Stored data entries
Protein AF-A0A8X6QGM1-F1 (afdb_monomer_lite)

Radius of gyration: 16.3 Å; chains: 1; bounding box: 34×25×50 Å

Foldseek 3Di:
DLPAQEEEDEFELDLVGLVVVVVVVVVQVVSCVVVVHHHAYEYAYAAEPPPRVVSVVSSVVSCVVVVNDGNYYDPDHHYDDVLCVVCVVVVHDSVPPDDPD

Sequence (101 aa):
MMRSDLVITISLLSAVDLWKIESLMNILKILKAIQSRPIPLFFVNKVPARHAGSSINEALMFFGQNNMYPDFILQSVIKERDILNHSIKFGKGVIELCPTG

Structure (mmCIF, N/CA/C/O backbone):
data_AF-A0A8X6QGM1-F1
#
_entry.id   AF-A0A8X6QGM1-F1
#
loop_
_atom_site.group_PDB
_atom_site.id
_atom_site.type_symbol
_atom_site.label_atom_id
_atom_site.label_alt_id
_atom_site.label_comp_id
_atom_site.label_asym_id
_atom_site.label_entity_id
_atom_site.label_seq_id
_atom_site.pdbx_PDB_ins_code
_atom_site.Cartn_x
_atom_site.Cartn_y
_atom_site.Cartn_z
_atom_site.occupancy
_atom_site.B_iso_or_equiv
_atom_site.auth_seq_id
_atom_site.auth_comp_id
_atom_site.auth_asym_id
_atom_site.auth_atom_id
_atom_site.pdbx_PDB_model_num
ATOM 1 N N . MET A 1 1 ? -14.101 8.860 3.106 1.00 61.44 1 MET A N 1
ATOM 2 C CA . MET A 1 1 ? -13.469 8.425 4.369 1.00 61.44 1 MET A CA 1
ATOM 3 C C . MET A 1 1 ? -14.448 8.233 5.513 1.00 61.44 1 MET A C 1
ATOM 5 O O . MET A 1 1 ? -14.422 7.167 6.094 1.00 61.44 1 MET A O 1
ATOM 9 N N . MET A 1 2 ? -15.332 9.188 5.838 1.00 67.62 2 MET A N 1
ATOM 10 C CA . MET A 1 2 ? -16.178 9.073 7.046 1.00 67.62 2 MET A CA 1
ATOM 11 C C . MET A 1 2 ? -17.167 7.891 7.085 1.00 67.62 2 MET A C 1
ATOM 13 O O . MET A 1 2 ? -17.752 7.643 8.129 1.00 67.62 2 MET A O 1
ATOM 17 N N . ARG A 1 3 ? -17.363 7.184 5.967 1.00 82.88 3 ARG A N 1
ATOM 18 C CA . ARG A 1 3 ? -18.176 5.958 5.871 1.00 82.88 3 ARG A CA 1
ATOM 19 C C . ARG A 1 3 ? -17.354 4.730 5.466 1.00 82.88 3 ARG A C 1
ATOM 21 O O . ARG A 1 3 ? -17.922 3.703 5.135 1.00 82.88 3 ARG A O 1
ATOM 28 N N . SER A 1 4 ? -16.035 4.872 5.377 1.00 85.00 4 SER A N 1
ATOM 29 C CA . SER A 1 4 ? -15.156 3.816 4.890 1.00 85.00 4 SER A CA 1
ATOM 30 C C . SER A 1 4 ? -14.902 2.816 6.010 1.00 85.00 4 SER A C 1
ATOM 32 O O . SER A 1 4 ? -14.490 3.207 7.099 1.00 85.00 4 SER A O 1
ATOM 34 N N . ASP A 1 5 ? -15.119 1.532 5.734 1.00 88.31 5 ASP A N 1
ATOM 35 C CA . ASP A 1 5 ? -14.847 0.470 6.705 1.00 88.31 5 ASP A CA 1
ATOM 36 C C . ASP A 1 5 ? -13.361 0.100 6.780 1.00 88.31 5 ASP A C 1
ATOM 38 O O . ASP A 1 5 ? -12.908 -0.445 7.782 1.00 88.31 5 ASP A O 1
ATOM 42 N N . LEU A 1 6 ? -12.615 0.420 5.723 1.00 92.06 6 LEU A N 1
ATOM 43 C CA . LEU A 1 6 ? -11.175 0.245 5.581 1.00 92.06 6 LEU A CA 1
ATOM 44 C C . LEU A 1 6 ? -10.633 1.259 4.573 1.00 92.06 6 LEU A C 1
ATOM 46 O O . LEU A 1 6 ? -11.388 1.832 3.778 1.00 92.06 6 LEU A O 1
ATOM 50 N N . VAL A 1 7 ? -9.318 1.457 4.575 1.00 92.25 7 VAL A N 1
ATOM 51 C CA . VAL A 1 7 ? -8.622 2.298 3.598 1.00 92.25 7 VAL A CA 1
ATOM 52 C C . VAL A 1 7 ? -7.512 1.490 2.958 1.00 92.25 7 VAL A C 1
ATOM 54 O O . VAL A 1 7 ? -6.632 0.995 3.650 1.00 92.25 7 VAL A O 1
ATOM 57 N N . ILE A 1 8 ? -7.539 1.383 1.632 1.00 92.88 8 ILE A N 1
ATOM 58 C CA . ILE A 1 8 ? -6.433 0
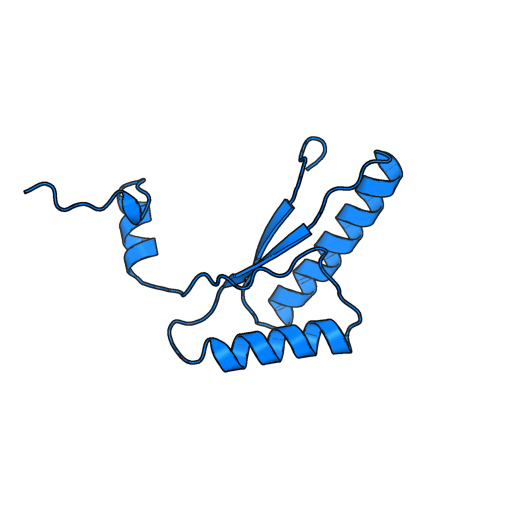.826 0.853 1.00 92.88 8 ILE A CA 1
ATOM 59 C C . ILE A 1 8 ? -5.714 1.998 0.209 1.00 92.88 8 ILE A C 1
ATOM 61 O O . ILE A 1 8 ? -6.332 2.787 -0.507 1.00 92.88 8 ILE A O 1
ATOM 65 N N . THR A 1 9 ? -4.417 2.110 0.460 1.00 92.06 9 THR A N 1
ATOM 66 C CA . THR A 1 9 ? -3.563 3.100 -0.185 1.00 92.06 9 THR A CA 1
ATOM 67 C C . THR A 1 9 ? -2.490 2.402 -1.005 1.00 92.06 9 THR A C 1
ATOM 69 O O . THR A 1 9 ? -1.787 1.512 -0.528 1.00 92.06 9 THR A O 1
ATOM 72 N N . ILE A 1 10 ? -2.390 2.800 -2.269 1.00 92.00 10 ILE A N 1
ATOM 73 C CA . ILE A 1 10 ? -1.348 2.358 -3.187 1.00 92.00 10 ILE A CA 1
ATOM 74 C C . ILE A 1 10 ? -0.358 3.510 -3.279 1.00 92.00 10 ILE A C 1
ATOM 76 O O . ILE A 1 10 ? -0.745 4.614 -3.660 1.00 92.00 10 ILE A O 1
ATOM 80 N N . SER A 1 11 ? 0.907 3.266 -2.955 1.00 89.94 11 SER A N 1
ATOM 81 C CA . SER A 1 11 ? 1.939 4.293 -3.092 1.00 89.94 11 SER A CA 1
ATOM 82 C C . SER A 1 11 ? 3.219 3.722 -3.677 1.00 89.94 11 SER A C 1
ATOM 84 O O . SER A 1 11 ? 3.529 2.535 -3.539 1.00 89.94 11 SER A O 1
ATOM 86 N N . LEU A 1 12 ? 3.941 4.601 -4.366 1.00 89.56 12 LEU A N 1
ATOM 87 C CA . LEU A 1 12 ? 5.324 4.366 -4.739 1.00 89.56 12 LEU A CA 1
ATOM 88 C C . LEU A 1 12 ? 6.190 4.287 -3.480 1.00 89.56 12 LEU A C 1
ATOM 90 O O . LEU A 1 12 ? 5.812 4.764 -2.407 1.00 89.56 12 LEU A O 1
ATOM 94 N N . LEU A 1 13 ? 7.363 3.684 -3.643 1.00 89.38 13 LEU A N 1
ATOM 95 C CA . LEU A 1 13 ? 8.304 3.416 -2.556 1.00 89.38 13 LEU A CA 1
ATOM 96 C C . LEU A 1 13 ? 9.356 4.518 -2.379 1.00 89.38 13 LEU A C 1
ATOM 98 O O . LEU A 1 13 ? 10.365 4.309 -1.715 1.00 89.38 13 LEU A O 1
ATOM 102 N N . SER A 1 14 ? 9.137 5.692 -2.977 1.00 88.12 14 SER A N 1
ATOM 103 C CA . SER A 1 14 ? 10.006 6.847 -2.760 1.00 88.12 14 SER A CA 1
ATOM 104 C C . SER A 1 14 ? 9.772 7.422 -1.359 1.00 88.12 14 SER A C 1
ATOM 106 O O . SER A 1 14 ? 8.638 7.448 -0.884 1.00 88.12 14 SER A O 1
ATOM 108 N N . ALA A 1 15 ? 10.814 7.940 -0.706 1.00 87.19 15 ALA A N 1
ATOM 109 C CA . ALA A 1 15 ? 10.686 8.544 0.625 1.00 87.19 15 ALA A CA 1
ATOM 110 C C . ALA A 1 15 ? 9.613 9.652 0.678 1.00 87.19 15 ALA A C 1
ATOM 112 O O . ALA A 1 15 ? 8.843 9.728 1.632 1.00 87.19 15 ALA A O 1
ATOM 113 N N . VAL A 1 16 ? 9.518 10.471 -0.379 1.00 89.44 16 VAL A N 1
ATOM 114 C CA . VAL A 1 16 ? 8.520 11.549 -0.500 1.00 89.44 16 VAL A CA 1
ATOM 115 C C . VAL A 1 16 ? 7.097 10.992 -0.520 1.00 89.44 16 VAL A C 1
ATOM 117 O O . VAL A 1 16 ? 6.199 11.556 0.104 1.00 89.44 16 VAL A O 1
ATOM 120 N N . ASP A 1 17 ? 6.874 9.891 -1.235 1.00 89.50 17 ASP A N 1
ATOM 121 C CA . ASP A 1 17 ? 5.555 9.269 -1.314 1.00 89.50 17 ASP A CA 1
ATOM 122 C C . ASP A 1 17 ? 5.204 8.515 -0.029 1.00 89.50 17 ASP A C 1
ATOM 124 O O . ASP A 1 17 ? 4.076 8.623 0.453 1.00 89.50 17 ASP A O 1
ATOM 128 N N . LEU A 1 18 ? 6.176 7.839 0.588 1.00 90.81 18 LEU A N 1
ATOM 129 C CA . LEU A 1 18 ? 5.994 7.180 1.881 1.00 90.81 18 LEU A CA 1
ATOM 130 C C . LEU A 1 18 ? 5.650 8.184 2.993 1.00 90.81 18 LEU A C 1
ATOM 132 O O . LEU A 1 18 ? 4.829 7.874 3.851 1.00 90.81 18 LEU A O 1
ATOM 136 N N . TRP A 1 19 ? 6.171 9.414 2.950 1.00 92.00 19 TRP A N 1
ATOM 137 C CA . TRP A 1 19 ? 5.802 10.466 3.912 1.00 92.00 19 TRP A CA 1
ATOM 138 C C . TRP A 1 19 ? 4.323 10.864 3.846 1.00 92.00 19 TRP A C 1
ATOM 140 O O . TRP A 1 19 ? 3.698 11.196 4.854 1.00 92.00 19 TRP A O 1
ATOM 150 N N . LYS A 1 20 ? 3.698 10.764 2.668 1.00 91.25 20 LYS A N 1
ATOM 151 C CA . LYS A 1 20 ? 2.254 11.014 2.526 1.00 91.25 20 LYS A CA 1
ATOM 152 C C . LYS A 1 20 ? 1.427 9.979 3.295 1.00 91.25 20 LYS A C 1
ATOM 154 O O . LYS A 1 20 ? 0.314 10.285 3.725 1.00 91.25 20 LYS A O 1
ATOM 159 N N . ILE A 1 21 ? 1.965 8.773 3.499 1.00 91.56 21 ILE A N 1
ATOM 160 C CA . ILE A 1 21 ? 1.317 7.718 4.288 1.00 91.56 21 ILE A CA 1
ATOM 161 C C . ILE A 1 21 ? 1.251 8.124 5.760 1.00 91.56 21 ILE A C 1
ATOM 163 O O . ILE A 1 21 ? 0.219 7.913 6.389 1.00 91.56 21 ILE A O 1
ATOM 167 N N . GLU A 1 22 ? 2.277 8.784 6.297 1.00 91.19 22 GLU A N 1
ATOM 168 C CA . GLU A 1 22 ? 2.254 9.309 7.668 1.00 91.19 22 GLU A CA 1
ATOM 169 C C . GLU A 1 22 ? 1.094 10.295 7.872 1.00 91.19 22 GLU A C 1
ATOM 171 O O . GLU A 1 22 ? 0.300 10.175 8.810 1.00 91.19 22 GLU A O 1
ATOM 176 N N . SER A 1 23 ? 0.948 11.238 6.939 1.00 91.69 23 SER A N 1
ATOM 177 C CA . SER A 1 23 ? -0.142 12.218 6.961 1.00 91.69 23 SER A CA 1
ATOM 178 C C . SER A 1 23 ? -1.508 11.525 6.944 1.00 91.69 23 SER A C 1
ATOM 180 O O . SER A 1 23 ? -2.400 11.872 7.719 1.00 91.69 23 SER A O 1
ATOM 182 N N . LEU A 1 24 ? -1.656 10.488 6.115 1.00 92.38 24 LEU A N 1
ATOM 183 C CA . LEU A 1 24 ? -2.862 9.665 6.053 1.00 92.38 24 LEU A CA 1
ATOM 184 C C . LEU A 1 24 ? -3.131 8.925 7.371 1.00 92.38 24 LEU A C 1
ATOM 186 O O . LEU A 1 24 ? -4.263 8.925 7.853 1.00 92.38 24 LEU A O 1
ATOM 190 N N . MET A 1 25 ? -2.104 8.330 7.979 1.00 92.38 25 MET A N 1
ATOM 191 C CA . MET A 1 25 ? -2.214 7.660 9.276 1.00 92.38 25 MET A CA 1
ATOM 192 C C . MET A 1 25 ? -2.678 8.627 10.366 1.00 92.38 25 MET A C 1
ATOM 194 O O . MET A 1 25 ? -3.534 8.276 11.178 1.00 92.38 25 MET A O 1
ATOM 198 N N . ASN A 1 26 ? -2.162 9.855 10.376 1.00 92.56 26 ASN A N 1
ATOM 199 C CA . ASN A 1 26 ? -2.565 10.873 11.344 1.00 92.56 26 ASN A CA 1
ATOM 200 C C . ASN A 1 26 ? -4.029 11.291 11.155 1.00 92.56 26 ASN A C 1
ATOM 202 O O . ASN A 1 26 ? -4.773 11.367 12.133 1.00 92.56 26 ASN A O 1
ATOM 206 N N . ILE A 1 27 ? -4.485 11.452 9.910 1.00 92.12 27 ILE A N 1
ATOM 207 C CA . ILE A 1 27 ? -5.904 11.694 9.608 1.00 92.12 27 ILE A CA 1
ATOM 208 C C . ILE A 1 27 ? -6.773 10.530 10.107 1.00 92.12 27 ILE A C 1
ATOM 210 O O . ILE A 1 27 ? -7.812 10.760 10.726 1.00 92.12 27 ILE A O 1
ATOM 214 N N . LEU A 1 28 ? -6.348 9.281 9.898 1.00 92.19 28 LEU A N 1
ATOM 215 C CA . LEU A 1 28 ? -7.093 8.105 10.357 1.00 92.19 28 LEU A CA 1
ATOM 216 C C . LEU A 1 28 ? -7.141 7.985 11.880 1.00 92.19 28 LEU A C 1
ATOM 218 O O . LEU A 1 28 ? -8.181 7.607 12.419 1.00 92.19 28 LEU A O 1
ATOM 222 N N . LYS A 1 29 ? -6.076 8.369 12.592 1.00 91.00 29 LYS A N 1
ATOM 223 C CA . LYS A 1 29 ? -6.085 8.463 14.062 1.00 91.00 29 LYS A CA 1
ATOM 224 C C . LYS A 1 29 ? -7.118 9.480 14.550 1.00 91.00 29 LYS A C 1
ATOM 226 O O . LYS A 1 29 ? -7.883 9.173 15.463 1.00 91.00 29 LYS A O 1
ATOM 231 N N . ILE A 1 30 ? -7.181 10.655 13.919 1.00 91.88 30 ILE A N 1
ATOM 232 C CA . ILE A 1 30 ? -8.173 11.692 14.243 1.00 91.88 30 ILE A CA 1
ATOM 233 C C . ILE A 1 30 ? -9.590 11.175 13.971 1.00 91.88 30 ILE A C 1
ATOM 235 O O . ILE A 1 30 ? -10.462 11.276 14.833 1.00 91.88 30 ILE A O 1
ATOM 239 N N . LEU A 1 31 ? -9.823 10.562 12.808 1.00 90.50 31 LEU A N 1
ATOM 240 C CA . LEU A 1 31 ? -11.128 9.994 12.461 1.00 90.50 31 LEU A CA 1
ATOM 241 C C . LEU A 1 31 ? -11.549 8.884 13.426 1.00 90.50 31 LEU A C 1
ATOM 243 O O . LEU A 1 31 ? -12.701 8.861 13.850 1.00 90.50 31 LEU A O 1
ATOM 247 N N . LYS A 1 32 ? -10.620 8.010 13.825 1.00 89.94 32 LYS A N 1
ATOM 248 C CA . LYS A 1 32 ? -10.867 6.972 14.831 1.00 89.94 32 LYS A CA 1
ATOM 249 C C . LYS A 1 32 ? -11.298 7.575 16.166 1.00 89.94 32 LYS A C 1
ATOM 251 O O . LYS A 1 32 ? -12.222 7.049 16.778 1.00 89.94 32 LYS A O 1
ATOM 256 N N . ALA A 1 33 ? -10.666 8.666 16.602 1.00 90.81 33 ALA A N 1
ATOM 257 C CA . ALA A 1 33 ? -11.038 9.359 17.835 1.00 90.81 33 ALA A CA 1
ATOM 258 C C . ALA A 1 33 ? -12.448 9.970 17.754 1.00 90.81 33 ALA A C 1
ATOM 260 O O . ALA A 1 33 ? -13.231 9.828 18.687 1.00 90.81 33 ALA A O 1
ATOM 261 N N . ILE A 1 34 ? -12.797 10.591 16.623 1.00 91.31 34 ILE A N 1
ATOM 262 C CA . ILE A 1 34 ? -14.111 11.224 16.418 1.00 91.31 34 ILE A CA 1
ATOM 263 C C . ILE A 1 34 ? -15.227 10.179 16.298 1.00 91.31 34 ILE A C 1
ATOM 265 O O . ILE A 1 34 ? -16.303 10.345 16.864 1.00 91.31 34 ILE A O 1
ATOM 269 N N . GLN A 1 35 ? -14.991 9.106 15.544 1.00 89.19 35 GLN A N 1
ATOM 270 C CA . GLN A 1 35 ? -16.018 8.115 15.208 1.00 89.19 35 GLN A CA 1
ATOM 271 C C . GLN A 1 35 ? -16.050 6.924 16.170 1.00 89.19 35 GLN A C 1
ATOM 273 O O . 
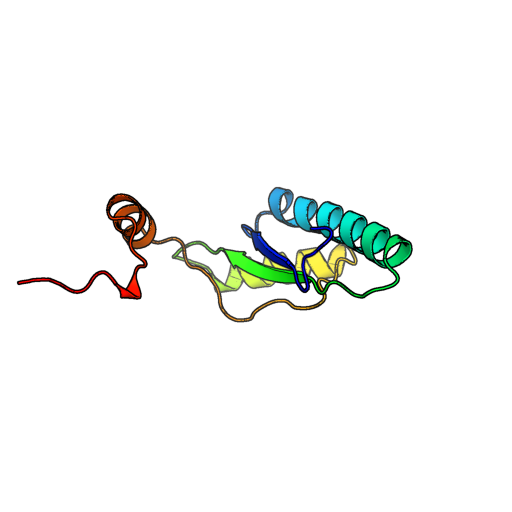GLN A 1 35 ? -16.916 6.063 16.037 1.00 89.19 35 GLN A O 1
ATOM 278 N N . SER A 1 36 ? -15.102 6.850 17.113 1.00 88.06 36 SER A N 1
ATOM 279 C CA . SER A 1 36 ? -14.929 5.725 18.047 1.00 88.06 36 SER A CA 1
ATOM 280 C C . SER A 1 36 ? -14.895 4.359 17.352 1.00 88.06 36 SER A C 1
ATOM 282 O O . SER A 1 36 ? -15.324 3.342 17.894 1.00 88.06 36 SER A O 1
ATOM 284 N N . ARG A 1 37 ? -14.368 4.334 16.126 1.00 88.69 37 ARG A N 1
ATOM 285 C CA . ARG A 1 37 ? -14.351 3.163 15.256 1.00 88.69 37 ARG A CA 1
ATOM 286 C C . ARG A 1 37 ? -12.977 3.018 14.599 1.00 88.69 37 ARG A C 1
ATOM 288 O O . ARG A 1 37 ? -12.468 3.999 14.056 1.00 88.69 37 ARG A O 1
ATOM 295 N N . PRO A 1 38 ? -12.366 1.820 14.602 1.00 86.06 38 PRO A N 1
ATOM 296 C CA . PRO A 1 38 ? -11.142 1.587 13.849 1.00 86.06 38 PRO A CA 1
ATOM 297 C C . PRO A 1 38 ? -11.423 1.597 12.340 1.00 86.06 38 PRO A C 1
ATOM 299 O O . PRO A 1 38 ? -12.380 0.979 11.873 1.00 86.06 38 PRO A O 1
ATOM 302 N N . ILE A 1 39 ? -10.558 2.278 11.588 1.00 90.88 39 ILE A N 1
ATOM 303 C CA . ILE A 1 39 ? -10.532 2.258 10.124 1.00 90.88 39 ILE A CA 1
ATOM 304 C C . ILE A 1 39 ? -9.125 1.786 9.726 1.00 90.88 39 ILE A C 1
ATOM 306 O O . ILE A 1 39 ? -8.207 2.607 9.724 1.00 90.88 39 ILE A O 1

TASK DESCRIPTION: Set down, unchanged, the line that contains "ATOM 296 C CA" together with every later line in the records, through the last one.

EXPECTED ANSWER:
ATOM 296 C CA . PRO A 1 38 ? -11.142 1.587 13.849 1.00 86.06 38 PRO A CA 1
ATOM 297 C C . PRO A 1 38 ? -11.423 1.597 12.340 1.00 86.06 38 PRO A C 1
ATOM 299 O O . PRO A 1 38 ? -12.380 0.979 11.873 1.00 86.06 38 PRO A O 1
ATOM 302 N N . ILE A 1 39 ? -10.558 2.278 11.588 1.00 90.88 39 ILE A N 1
ATOM 303 C CA . ILE A 1 39 ? -10.532 2.258 10.124 1.00 90.88 39 ILE A CA 1
ATOM 304 C C . ILE A 1 39 ? -9.125 1.786 9.726 1.00 90.88 39 ILE A C 1
ATOM 306 O O . ILE A 1 39 ? -8.207 2.607 9.724 1.00 90.88 39 ILE A O 1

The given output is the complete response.